1. ## Show that a given function satisfies a differential equation.

Show that the function y=e^(ax) sin(bx) satisfies the equation: y’’ — 2ay’ + (a2 + b2)y = 0 for any real constants a and b

Any idea on how to solve this? Any help is appreciated.

2. Originally Posted by zaboomafoo23
Show that the function y=e^(ax) sin(bx) satisfies the equation: y’’ — 2ay’ + (a2 + b2)y = 0 for any real constants a and b

Any idea on how to solve this?
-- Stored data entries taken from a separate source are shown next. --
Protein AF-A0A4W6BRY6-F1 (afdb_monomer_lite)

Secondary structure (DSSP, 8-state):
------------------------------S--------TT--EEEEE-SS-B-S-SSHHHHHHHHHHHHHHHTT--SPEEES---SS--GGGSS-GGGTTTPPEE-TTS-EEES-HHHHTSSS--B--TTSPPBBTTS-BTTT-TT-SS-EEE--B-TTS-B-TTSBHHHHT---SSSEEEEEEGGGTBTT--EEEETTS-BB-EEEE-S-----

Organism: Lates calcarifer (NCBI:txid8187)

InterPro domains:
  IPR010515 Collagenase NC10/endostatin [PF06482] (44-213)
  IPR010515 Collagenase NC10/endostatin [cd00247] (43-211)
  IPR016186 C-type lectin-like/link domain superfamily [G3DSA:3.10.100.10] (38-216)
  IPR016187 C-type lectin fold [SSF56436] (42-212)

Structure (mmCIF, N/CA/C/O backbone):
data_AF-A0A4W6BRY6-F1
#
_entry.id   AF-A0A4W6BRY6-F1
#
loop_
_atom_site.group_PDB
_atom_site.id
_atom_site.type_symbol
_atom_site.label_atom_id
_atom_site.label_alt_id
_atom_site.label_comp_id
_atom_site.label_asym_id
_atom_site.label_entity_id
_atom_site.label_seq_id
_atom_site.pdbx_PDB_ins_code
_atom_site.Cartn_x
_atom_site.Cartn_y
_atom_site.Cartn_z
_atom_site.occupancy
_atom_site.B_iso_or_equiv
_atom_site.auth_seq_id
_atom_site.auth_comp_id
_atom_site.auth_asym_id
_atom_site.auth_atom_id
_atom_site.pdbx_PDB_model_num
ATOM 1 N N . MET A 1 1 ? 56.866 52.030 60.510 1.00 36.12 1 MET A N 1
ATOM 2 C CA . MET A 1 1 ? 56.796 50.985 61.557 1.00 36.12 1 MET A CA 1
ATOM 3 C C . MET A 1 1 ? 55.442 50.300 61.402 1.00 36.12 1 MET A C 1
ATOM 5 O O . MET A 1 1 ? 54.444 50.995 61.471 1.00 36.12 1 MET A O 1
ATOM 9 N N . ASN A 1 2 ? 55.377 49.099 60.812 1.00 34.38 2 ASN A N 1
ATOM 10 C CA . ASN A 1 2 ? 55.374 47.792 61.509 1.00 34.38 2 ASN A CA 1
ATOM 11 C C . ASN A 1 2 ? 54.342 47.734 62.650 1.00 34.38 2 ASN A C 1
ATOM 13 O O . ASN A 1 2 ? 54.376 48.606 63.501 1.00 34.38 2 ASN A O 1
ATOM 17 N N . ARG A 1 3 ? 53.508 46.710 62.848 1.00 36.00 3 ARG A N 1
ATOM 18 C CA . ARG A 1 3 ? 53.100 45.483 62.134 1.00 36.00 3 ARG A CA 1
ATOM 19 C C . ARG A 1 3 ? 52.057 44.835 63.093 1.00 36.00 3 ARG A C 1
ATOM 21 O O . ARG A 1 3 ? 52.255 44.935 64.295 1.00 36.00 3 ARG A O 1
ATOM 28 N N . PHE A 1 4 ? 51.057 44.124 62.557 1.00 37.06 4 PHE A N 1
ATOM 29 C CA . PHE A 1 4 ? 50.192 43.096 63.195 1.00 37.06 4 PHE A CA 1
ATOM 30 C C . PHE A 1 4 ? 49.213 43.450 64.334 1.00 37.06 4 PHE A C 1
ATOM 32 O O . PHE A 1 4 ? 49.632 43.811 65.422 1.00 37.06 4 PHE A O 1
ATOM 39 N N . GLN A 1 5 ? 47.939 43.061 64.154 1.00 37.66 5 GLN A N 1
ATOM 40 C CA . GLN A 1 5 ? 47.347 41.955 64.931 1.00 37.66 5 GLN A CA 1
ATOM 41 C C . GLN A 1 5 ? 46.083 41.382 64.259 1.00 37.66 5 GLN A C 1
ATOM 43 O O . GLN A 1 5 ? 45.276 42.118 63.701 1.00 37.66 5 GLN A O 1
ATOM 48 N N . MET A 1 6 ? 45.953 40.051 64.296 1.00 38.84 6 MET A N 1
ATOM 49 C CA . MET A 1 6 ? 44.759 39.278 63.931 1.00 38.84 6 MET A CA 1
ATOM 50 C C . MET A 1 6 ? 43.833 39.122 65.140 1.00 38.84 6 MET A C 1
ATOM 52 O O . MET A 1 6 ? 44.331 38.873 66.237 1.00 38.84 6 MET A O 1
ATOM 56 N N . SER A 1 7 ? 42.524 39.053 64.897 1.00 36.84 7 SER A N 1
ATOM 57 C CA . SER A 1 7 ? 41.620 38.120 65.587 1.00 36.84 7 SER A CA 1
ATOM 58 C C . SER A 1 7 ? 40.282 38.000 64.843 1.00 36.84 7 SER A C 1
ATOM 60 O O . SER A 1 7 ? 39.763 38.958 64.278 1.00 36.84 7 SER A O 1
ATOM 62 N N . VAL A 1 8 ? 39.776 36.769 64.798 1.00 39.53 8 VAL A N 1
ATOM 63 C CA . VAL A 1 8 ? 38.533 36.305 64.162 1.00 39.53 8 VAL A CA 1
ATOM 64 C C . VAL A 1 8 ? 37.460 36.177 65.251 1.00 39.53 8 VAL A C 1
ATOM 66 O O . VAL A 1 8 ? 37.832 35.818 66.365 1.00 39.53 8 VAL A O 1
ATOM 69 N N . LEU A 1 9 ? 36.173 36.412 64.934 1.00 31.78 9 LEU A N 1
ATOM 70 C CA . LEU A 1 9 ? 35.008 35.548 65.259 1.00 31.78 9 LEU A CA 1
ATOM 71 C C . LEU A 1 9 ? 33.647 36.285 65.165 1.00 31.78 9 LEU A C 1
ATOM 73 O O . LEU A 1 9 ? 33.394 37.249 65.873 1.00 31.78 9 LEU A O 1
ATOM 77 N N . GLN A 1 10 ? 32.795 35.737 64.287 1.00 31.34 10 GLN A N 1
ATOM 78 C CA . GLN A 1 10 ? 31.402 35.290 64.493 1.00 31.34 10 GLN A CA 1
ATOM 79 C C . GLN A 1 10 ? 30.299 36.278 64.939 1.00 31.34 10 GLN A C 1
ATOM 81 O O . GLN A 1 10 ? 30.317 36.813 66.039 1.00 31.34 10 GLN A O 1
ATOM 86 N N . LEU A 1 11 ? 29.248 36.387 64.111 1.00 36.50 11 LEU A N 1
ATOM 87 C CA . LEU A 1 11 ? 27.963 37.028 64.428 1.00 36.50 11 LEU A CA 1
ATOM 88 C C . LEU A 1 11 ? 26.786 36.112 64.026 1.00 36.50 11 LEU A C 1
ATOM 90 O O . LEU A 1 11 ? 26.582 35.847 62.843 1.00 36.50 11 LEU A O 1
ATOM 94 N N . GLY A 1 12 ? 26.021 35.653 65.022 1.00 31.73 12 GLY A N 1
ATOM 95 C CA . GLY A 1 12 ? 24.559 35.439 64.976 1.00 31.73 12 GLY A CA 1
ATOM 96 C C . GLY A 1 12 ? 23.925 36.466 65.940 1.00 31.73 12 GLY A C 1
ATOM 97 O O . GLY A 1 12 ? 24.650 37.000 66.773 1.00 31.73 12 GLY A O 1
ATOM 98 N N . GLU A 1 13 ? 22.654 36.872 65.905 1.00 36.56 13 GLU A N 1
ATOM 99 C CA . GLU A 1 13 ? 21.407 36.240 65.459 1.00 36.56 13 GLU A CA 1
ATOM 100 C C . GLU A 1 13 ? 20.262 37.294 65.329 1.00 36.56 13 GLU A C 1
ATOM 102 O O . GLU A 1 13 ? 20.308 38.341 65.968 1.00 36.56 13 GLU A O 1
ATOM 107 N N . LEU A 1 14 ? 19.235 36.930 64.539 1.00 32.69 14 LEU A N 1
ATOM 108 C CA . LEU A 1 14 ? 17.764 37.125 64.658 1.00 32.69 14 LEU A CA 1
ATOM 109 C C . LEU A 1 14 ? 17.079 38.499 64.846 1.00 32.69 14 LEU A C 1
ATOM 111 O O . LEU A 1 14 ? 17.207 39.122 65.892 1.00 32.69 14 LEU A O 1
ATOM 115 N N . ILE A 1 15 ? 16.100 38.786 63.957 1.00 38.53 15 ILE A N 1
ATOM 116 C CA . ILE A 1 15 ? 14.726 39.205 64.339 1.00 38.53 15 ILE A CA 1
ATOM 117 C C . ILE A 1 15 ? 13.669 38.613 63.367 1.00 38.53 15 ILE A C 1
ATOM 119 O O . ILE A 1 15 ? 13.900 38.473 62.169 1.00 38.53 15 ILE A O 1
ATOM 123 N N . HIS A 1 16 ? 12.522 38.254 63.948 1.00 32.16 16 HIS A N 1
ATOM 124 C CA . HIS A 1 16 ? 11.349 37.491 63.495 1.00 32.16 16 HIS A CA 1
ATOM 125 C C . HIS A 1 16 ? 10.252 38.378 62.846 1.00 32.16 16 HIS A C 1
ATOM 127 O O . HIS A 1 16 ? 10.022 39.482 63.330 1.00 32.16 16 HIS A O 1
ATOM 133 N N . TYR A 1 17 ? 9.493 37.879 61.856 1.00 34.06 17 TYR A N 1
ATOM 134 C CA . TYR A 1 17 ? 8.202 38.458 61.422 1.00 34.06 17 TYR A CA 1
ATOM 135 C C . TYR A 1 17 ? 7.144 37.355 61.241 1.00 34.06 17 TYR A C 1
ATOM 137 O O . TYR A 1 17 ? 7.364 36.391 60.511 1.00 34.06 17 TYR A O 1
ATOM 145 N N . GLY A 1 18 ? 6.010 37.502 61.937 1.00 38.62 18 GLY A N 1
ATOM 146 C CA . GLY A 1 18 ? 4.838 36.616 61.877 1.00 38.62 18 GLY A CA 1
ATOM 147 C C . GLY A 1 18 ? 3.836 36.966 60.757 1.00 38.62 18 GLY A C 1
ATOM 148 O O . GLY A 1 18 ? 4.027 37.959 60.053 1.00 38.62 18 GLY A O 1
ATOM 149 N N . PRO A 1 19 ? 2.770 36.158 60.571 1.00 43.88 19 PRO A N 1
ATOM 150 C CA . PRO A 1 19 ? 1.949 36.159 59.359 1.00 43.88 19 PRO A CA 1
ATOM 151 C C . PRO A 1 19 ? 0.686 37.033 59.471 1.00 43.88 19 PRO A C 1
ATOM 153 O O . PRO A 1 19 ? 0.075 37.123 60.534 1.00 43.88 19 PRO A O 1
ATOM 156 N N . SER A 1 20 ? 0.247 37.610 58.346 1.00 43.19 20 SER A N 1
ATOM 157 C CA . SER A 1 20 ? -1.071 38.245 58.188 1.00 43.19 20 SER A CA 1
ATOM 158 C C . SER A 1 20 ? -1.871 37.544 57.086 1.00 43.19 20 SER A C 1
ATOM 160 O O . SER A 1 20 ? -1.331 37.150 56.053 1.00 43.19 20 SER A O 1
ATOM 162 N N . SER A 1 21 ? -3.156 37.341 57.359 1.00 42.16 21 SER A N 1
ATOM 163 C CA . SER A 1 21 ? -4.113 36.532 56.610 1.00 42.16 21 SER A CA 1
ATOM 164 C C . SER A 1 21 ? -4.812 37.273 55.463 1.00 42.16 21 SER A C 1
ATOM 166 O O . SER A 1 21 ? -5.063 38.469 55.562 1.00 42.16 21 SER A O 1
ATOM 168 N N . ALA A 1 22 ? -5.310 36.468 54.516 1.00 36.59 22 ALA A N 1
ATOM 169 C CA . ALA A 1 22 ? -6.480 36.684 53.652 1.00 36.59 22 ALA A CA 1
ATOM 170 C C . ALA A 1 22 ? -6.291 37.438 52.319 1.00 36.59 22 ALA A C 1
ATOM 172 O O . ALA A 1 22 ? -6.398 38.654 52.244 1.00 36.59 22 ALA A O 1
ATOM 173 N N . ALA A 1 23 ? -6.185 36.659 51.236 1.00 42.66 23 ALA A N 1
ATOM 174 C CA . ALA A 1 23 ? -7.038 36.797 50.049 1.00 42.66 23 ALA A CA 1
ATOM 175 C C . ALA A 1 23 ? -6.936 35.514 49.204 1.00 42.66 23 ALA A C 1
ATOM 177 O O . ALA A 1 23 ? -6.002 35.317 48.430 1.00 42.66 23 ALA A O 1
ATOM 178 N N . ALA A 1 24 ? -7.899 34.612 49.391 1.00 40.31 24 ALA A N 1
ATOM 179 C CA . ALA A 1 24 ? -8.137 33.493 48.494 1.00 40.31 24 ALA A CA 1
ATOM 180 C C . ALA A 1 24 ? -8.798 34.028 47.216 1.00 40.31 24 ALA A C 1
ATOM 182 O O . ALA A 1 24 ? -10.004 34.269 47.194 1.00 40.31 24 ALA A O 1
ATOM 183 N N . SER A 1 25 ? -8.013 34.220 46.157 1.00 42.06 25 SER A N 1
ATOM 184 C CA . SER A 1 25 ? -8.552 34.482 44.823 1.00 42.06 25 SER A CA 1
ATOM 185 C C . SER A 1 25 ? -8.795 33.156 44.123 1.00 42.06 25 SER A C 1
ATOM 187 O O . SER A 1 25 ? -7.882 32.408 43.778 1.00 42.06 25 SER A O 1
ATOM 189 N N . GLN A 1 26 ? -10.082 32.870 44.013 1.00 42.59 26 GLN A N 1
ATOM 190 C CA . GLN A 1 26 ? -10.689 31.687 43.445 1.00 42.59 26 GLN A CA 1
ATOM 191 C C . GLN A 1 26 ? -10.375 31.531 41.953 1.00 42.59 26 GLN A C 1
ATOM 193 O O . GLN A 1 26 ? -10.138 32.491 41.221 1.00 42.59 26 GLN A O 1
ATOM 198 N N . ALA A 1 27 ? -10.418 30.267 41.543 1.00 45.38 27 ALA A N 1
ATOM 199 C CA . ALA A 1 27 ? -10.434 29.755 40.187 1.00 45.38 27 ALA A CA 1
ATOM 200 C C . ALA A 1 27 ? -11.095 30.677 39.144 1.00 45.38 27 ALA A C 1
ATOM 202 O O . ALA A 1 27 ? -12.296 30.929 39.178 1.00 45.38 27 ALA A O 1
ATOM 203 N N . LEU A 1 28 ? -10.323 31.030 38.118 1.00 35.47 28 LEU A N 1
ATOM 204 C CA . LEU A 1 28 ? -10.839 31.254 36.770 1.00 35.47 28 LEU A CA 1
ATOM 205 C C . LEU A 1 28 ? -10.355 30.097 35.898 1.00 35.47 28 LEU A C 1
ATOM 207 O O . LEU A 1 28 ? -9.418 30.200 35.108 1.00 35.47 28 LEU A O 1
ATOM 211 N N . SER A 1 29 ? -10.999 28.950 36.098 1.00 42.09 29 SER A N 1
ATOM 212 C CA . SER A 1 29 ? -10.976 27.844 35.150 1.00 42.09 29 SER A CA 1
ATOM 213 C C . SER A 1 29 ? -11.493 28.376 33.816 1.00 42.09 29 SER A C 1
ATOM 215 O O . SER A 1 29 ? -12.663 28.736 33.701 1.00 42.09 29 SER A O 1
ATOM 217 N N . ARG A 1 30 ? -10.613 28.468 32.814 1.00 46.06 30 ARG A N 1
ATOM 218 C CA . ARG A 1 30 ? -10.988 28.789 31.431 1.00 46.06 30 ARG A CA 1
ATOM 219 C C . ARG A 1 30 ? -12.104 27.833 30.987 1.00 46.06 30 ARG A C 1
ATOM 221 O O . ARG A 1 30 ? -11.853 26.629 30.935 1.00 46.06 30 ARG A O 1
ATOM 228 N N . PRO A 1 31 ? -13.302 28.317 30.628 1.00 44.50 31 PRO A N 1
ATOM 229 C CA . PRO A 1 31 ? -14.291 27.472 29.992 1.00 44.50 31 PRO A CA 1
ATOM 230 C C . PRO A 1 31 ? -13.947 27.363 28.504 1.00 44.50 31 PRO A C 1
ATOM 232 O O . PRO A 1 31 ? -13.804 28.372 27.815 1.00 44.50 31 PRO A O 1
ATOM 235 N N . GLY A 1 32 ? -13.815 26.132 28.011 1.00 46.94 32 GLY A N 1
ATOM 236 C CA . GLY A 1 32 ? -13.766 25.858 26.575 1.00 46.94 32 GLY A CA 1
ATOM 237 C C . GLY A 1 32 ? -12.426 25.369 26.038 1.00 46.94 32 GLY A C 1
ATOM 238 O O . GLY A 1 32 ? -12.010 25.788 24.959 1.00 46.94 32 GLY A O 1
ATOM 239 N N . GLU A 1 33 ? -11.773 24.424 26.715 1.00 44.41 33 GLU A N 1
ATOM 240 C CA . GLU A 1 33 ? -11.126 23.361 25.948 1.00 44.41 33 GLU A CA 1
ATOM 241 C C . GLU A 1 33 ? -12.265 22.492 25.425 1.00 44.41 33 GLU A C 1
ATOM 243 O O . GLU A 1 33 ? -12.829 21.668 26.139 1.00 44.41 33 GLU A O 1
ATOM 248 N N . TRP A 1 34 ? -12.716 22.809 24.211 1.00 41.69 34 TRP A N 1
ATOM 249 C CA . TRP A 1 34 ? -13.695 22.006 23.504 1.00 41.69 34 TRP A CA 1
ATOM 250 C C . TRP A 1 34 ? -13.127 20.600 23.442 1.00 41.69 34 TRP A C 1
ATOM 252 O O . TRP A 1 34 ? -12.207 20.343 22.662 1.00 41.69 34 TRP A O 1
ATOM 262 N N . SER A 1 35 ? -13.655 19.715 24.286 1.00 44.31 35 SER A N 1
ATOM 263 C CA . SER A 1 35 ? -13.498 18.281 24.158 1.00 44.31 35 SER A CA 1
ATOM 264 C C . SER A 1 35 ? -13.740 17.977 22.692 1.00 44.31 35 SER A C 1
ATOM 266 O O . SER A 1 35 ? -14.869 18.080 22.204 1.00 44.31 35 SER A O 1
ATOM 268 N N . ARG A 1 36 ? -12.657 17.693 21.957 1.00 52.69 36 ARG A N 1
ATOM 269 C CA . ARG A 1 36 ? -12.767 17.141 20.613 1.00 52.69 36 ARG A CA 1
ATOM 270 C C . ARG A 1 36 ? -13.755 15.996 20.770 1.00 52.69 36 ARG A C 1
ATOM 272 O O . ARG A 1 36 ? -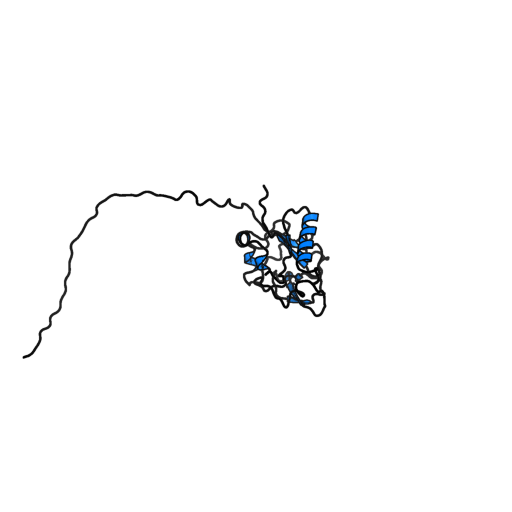13.518 15.182 21.667 1.00 52.69 36 ARG A O 1
ATOM 279 N N . PRO A 1 37 ? -14.863 15.955 20.007 1.00 50.31 37 PRO A N 1
ATOM 280 C CA . PRO A 1 37 ? -15.811 14.868 20.155 1.00 50.31 37 PRO A CA 1
ATOM 281 C C . PRO A 1 37 ? -14.984 13.596 20.066 1.00 50.31 37 PRO A C 1
ATOM 283 O O . PRO A 1 37 ? -14.250 13.425 19.085 1.00 50.31 37 PRO A O 1
ATOM 286 N N . HIS A 1 38 ? -14.996 12.799 21.141 1.00 46.78 38 HIS A N 1
ATOM 287 C CA . HIS A 1 38 ? -14.326 11.510 21.168 1.00 46.78 38 HIS A CA 1
ATOM 288 C C . HIS A 1 38 ? -14.758 10.831 19.872 1.00 46.78 38 HIS A C 1
ATOM 290 O O . HIS A 1 38 ? -15.951 10.616 19.658 1.00 46.78 38 HIS A O 1
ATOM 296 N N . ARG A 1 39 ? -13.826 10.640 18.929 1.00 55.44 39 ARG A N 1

Any help is appreciated.
$y = e^{ax}\sin{bx}$

$y' = a\,e^{ax}\sin{bx} + b\,e^{ax}\cos{bx}$

$= e^{ax}(a\sin{bx} + b\cos{bx})$

$y'' = e^{ax}(a\cos{bx} - b\sin{bx}) + a\,e^{ax}(a\sin{bx} + b\cos{bx})$

$= e^{ax}(a\cos{bx} - b\sin{bx} + a^2\sin{bx} + ab\cos{bx})$

$= e^{ax}[(a + ab)\cos{bx} + (a^2 - b)\sin{bx}]$.

Now that you have $y$ and its derivatives, substitute them into the DE and see if you get what you are told you should get...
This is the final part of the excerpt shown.